Hi Rob,
Debian should work (I'll address that in a sec), but first if you want to use Suse it shouldn't be a big problem. Installing and building everything from hand would be a total nightmare since there are around 300 software packages needed. To solve this and support non-Debian platforms, we wrote a generic back-end that abstracts all the dependency issues in a platform-independent manner. For example, the database knows that if you want to run our Bluetooth Dongle on Linux, you need Bluez, which requires x and y, which requires z, etc., and on Windows it requires other libraries.
When you completed the installation wizard, one of the options was to just to get the Wrapper Script. This is a generic shell script that call another script which is responsible for getting the software. The wrapper passes in the name of the software, where to get it, where to put it, etc. It would probably be faster and easier to just create a script that does the same for Suse than to do it by hand. Not to mention that once the script was done, any time you wanted to do a re-install, you would just let the script do it automatically rather than repeating the process by hand each time.
We'll help in any way possible since we want to support as many platforms as possible. To do this, you can do an svn checkout (see
http://plutohome.com/support/index.php?section=document&docID=101) of the directory ConfirmDependencies_Script. The Debian script is ConfirmDependencies_Debian.sh. So we would just need a script for Suse that did the same thing. It’s only 102 lines—so it’s not too bad.

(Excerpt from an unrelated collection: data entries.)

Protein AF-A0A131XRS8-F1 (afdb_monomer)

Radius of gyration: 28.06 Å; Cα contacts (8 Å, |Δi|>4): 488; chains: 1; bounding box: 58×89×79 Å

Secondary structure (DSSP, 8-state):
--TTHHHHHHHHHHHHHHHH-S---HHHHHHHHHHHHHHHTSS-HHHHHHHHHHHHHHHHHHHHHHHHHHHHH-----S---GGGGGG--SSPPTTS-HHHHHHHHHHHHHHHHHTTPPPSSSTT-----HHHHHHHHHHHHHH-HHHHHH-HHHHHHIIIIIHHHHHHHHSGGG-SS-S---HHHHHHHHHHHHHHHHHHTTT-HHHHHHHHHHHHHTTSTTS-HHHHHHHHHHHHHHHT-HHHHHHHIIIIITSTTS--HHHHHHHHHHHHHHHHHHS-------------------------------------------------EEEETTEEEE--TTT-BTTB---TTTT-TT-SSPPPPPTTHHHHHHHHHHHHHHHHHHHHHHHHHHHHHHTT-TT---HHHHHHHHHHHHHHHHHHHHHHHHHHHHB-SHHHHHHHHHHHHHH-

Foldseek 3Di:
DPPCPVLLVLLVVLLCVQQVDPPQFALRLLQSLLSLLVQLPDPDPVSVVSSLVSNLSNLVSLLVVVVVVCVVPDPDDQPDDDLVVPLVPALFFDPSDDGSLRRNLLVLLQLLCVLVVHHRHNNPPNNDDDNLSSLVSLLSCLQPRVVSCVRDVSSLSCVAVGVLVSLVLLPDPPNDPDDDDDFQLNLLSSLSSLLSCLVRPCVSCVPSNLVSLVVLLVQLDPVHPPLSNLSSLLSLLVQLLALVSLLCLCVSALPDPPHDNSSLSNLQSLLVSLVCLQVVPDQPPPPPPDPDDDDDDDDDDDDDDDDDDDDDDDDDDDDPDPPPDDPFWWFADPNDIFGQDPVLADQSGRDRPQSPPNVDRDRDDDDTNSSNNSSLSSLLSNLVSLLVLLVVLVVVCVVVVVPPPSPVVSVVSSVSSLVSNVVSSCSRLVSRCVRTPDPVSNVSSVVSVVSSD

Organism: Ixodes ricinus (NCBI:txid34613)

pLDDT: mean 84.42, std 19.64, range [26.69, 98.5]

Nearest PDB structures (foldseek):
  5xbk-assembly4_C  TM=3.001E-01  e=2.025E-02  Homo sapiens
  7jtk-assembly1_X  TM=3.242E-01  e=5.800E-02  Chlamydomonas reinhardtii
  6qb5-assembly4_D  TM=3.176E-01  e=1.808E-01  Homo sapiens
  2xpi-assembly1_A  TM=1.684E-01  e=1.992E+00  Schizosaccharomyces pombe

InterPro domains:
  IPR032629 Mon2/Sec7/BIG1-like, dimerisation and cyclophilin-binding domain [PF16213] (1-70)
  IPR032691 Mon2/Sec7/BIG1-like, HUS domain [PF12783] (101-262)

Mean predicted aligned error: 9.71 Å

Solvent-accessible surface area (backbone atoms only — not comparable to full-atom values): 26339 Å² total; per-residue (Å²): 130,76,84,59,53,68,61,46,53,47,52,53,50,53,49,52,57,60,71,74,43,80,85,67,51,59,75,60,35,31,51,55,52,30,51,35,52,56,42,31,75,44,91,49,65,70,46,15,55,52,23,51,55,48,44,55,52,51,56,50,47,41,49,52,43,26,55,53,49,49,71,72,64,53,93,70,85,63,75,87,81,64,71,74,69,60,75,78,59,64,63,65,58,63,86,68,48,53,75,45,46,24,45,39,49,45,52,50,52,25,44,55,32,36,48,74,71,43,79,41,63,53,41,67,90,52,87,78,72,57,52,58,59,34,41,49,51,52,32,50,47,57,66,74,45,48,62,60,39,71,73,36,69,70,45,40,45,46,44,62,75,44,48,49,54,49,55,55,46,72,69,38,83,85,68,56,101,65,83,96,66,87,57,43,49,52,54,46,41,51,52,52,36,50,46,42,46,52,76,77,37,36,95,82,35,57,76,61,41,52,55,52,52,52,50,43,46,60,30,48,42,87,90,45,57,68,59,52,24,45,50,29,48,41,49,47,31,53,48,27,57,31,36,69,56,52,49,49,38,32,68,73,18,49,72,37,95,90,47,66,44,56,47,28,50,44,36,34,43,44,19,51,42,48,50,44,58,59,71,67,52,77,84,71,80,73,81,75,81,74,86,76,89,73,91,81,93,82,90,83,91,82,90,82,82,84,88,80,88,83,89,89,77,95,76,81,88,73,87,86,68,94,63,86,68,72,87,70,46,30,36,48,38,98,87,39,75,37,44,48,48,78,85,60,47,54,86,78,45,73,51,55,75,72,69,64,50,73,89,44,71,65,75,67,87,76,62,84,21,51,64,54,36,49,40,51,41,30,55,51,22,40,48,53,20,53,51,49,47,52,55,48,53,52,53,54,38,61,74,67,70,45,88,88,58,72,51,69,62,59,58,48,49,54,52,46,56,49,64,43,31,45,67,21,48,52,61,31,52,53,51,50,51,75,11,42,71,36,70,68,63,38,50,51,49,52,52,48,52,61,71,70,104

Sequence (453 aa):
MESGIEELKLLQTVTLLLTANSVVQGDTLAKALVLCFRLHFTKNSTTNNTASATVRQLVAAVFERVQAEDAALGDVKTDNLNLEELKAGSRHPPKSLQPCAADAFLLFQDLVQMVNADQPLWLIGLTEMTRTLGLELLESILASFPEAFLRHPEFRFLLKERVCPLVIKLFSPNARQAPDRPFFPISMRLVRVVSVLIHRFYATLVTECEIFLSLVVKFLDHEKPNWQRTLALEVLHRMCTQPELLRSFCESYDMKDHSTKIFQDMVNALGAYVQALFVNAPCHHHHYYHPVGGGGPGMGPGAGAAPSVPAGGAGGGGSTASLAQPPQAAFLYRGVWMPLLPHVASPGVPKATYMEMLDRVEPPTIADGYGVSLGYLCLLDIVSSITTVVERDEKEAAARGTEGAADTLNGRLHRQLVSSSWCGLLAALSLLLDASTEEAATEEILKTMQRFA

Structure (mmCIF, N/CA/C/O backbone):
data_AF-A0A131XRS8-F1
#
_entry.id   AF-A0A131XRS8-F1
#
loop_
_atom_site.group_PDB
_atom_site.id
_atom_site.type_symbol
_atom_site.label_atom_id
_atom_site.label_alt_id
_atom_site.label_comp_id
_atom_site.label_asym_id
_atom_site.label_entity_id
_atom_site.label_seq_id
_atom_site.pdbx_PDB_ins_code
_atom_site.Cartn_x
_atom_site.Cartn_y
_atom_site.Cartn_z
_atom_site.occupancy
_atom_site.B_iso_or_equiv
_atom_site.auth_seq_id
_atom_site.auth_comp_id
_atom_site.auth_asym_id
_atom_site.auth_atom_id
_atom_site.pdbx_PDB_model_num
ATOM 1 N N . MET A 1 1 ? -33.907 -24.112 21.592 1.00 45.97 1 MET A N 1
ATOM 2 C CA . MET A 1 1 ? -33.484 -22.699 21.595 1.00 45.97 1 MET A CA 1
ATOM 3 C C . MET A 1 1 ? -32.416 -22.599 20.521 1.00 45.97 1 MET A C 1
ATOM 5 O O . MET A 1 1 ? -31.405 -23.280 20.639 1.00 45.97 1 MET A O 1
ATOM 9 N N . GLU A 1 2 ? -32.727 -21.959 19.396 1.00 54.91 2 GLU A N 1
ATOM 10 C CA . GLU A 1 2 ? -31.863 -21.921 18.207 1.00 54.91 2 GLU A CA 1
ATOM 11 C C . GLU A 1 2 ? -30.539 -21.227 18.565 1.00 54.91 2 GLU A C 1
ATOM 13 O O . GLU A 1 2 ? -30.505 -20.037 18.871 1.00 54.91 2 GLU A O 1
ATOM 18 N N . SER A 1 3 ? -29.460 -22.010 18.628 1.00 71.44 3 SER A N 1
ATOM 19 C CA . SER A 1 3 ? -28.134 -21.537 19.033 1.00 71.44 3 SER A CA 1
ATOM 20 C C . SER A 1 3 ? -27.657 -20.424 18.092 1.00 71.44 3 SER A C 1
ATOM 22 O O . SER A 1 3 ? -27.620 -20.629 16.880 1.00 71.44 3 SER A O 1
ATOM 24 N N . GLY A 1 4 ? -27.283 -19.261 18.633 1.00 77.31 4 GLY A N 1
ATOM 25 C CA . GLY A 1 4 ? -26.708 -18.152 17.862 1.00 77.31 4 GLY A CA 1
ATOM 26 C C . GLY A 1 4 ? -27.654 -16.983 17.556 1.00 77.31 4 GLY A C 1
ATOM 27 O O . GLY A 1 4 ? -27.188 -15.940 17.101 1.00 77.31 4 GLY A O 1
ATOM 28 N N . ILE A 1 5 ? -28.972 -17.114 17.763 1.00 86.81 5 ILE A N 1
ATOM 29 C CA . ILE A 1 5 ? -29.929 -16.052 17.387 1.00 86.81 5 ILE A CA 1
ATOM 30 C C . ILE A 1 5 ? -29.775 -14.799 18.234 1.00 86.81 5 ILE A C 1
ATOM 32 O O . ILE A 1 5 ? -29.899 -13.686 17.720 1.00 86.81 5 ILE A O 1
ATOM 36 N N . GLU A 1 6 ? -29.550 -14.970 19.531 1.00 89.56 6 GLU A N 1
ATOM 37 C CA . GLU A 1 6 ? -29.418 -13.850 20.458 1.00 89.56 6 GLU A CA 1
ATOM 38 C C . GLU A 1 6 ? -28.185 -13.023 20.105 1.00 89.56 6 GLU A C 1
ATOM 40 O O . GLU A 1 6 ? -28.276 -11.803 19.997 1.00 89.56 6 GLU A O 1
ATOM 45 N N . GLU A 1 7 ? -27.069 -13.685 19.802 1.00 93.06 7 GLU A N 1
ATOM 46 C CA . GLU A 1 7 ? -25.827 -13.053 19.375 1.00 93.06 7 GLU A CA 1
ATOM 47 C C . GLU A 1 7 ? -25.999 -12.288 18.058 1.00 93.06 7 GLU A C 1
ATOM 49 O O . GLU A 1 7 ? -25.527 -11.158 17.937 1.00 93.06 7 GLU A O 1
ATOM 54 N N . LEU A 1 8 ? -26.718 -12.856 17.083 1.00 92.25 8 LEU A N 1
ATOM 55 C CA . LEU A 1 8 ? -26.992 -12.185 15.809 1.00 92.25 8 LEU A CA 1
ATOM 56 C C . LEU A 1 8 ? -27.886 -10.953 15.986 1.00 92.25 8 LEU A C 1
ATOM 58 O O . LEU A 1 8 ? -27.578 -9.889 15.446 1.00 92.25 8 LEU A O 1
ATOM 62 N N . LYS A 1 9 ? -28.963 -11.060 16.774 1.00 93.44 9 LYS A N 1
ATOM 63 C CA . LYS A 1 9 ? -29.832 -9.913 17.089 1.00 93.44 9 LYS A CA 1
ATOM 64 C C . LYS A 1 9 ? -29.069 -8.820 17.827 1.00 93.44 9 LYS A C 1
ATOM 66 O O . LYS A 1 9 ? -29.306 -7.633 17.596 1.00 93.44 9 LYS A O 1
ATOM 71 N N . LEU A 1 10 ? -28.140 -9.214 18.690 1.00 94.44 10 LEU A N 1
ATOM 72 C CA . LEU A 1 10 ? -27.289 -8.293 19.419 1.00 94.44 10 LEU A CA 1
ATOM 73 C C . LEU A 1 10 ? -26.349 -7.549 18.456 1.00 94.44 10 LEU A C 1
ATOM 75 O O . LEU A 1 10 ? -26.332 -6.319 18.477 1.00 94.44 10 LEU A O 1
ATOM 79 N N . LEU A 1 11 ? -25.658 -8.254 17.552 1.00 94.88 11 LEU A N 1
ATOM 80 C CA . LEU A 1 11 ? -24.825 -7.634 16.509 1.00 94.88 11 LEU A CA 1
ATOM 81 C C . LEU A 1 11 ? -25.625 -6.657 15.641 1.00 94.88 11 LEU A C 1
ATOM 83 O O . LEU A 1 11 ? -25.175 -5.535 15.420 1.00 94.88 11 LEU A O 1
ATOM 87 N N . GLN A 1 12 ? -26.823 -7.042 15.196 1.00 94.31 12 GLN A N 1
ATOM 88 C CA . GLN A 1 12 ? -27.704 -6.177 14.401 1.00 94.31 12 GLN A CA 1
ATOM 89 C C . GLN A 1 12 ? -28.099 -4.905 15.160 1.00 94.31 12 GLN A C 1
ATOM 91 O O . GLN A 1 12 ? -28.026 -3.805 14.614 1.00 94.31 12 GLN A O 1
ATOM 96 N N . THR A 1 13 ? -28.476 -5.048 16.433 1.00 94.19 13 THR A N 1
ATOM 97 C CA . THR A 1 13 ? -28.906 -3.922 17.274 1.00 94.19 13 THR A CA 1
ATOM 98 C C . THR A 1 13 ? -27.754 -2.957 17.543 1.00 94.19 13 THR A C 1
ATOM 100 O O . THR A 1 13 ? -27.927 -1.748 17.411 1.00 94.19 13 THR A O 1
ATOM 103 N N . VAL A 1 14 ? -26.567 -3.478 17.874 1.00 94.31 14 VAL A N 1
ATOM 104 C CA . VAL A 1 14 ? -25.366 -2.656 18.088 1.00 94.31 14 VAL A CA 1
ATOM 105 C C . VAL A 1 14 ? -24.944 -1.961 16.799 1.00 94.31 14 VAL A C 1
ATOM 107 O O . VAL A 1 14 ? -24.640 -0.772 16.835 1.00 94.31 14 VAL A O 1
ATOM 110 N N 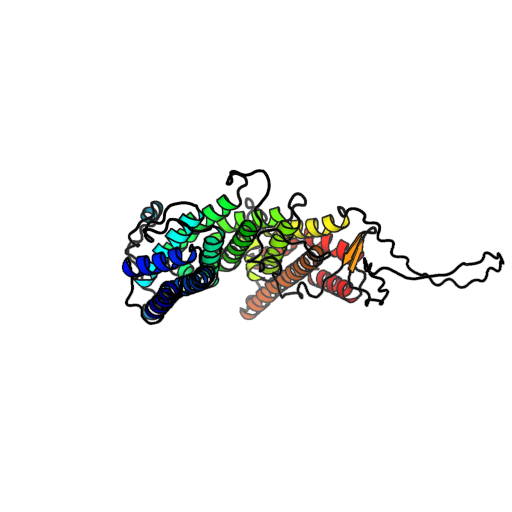. THR A 1 15 ? -24.986 -2.667 15.664 1.00 94.31 15 THR A N 1
ATOM 111 C CA . THR A 1 15 ? -24.682 -2.078 14.353 1.00 94.31 15 THR A CA 1
ATOM 112 C C . THR A 1 15 ? -25.579 -0.877 14.098 1.00 94.31 15 THR A C 1
ATOM 114 O O . THR A 1 15 ? -25.073 0.225 13.931 1.00 94.31 15 THR A O 1
ATOM 117 N N . LEU A 1 16 ? -26.901 -1.061 14.177 1.00 94.25 16 LEU A N 1
ATOM 118 C CA . LEU A 1 16 ? -27.862 0.015 13.948 1.00 94.25 16 LEU A CA 1
ATOM 119 C C . LEU A 1 16 ? -27.659 1.189 14.914 1.00 94.25 16 LEU A C 1
ATOM 121 O O . LEU A 1 16 ? -27.675 2.342 14.490 1.00 94.25 16 LEU A O 1
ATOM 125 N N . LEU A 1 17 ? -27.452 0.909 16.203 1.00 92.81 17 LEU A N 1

Then there is the issue of the package names. I think Suse uses RPM packages, right? Hopefully the packages and names are similar. No matter what, whether you installed the packages by hand or wanted to use the script, you would need to lookup the corresponding package names for Suse. There is a link here:
http://plutohome.com/download/stdpackages.txt to all the package names in Debian. It’s just a tab delimited file, you can use in a spreadsheet or editor. If you add a column next to the Debian name with the names of the corresponding Suse packages, we’ll have someone here put those names in the database. If there are more packages, or less, just make a note, and we’ll adjust the master database accordingly. Then, on the web site there will be a ‘Suse’ platform option, which will give you a wrapper script with all the Suse files, and the Suse version of the installer. You’ll see from our ConfirmDependencies_Script that the wrapper passes in the package name, the source, the repository name, the version, etc. It also passes in the type: get from package, download as a tar, get from svn, etc. Only the ‘get from package’ (which is ConfirmDependencies_Debian.sh) will be specific to Debian. We have separate scripts to download from http/ftp, etc., that should be the same for all distros. So, if you email me back the package names in that stdpackages.txt file, and the Suse version of the ‘get package’ script (email to my username here at plutohome.com), I’ll put it on the main server and we should then have an auto-install for Suse.
NOW, back to the real issue of why Debian doesn’t work. That drive appears to be a standard ATAPI IDE drive, right? So it should work with the Debian installer. You were able to burn the Kick Start CD, correct? And it boots and you see the Debian logo and the installation starts, right? At what point does it fail? What error message do you see on the screen? We’ll see if we can figure out what went wrong.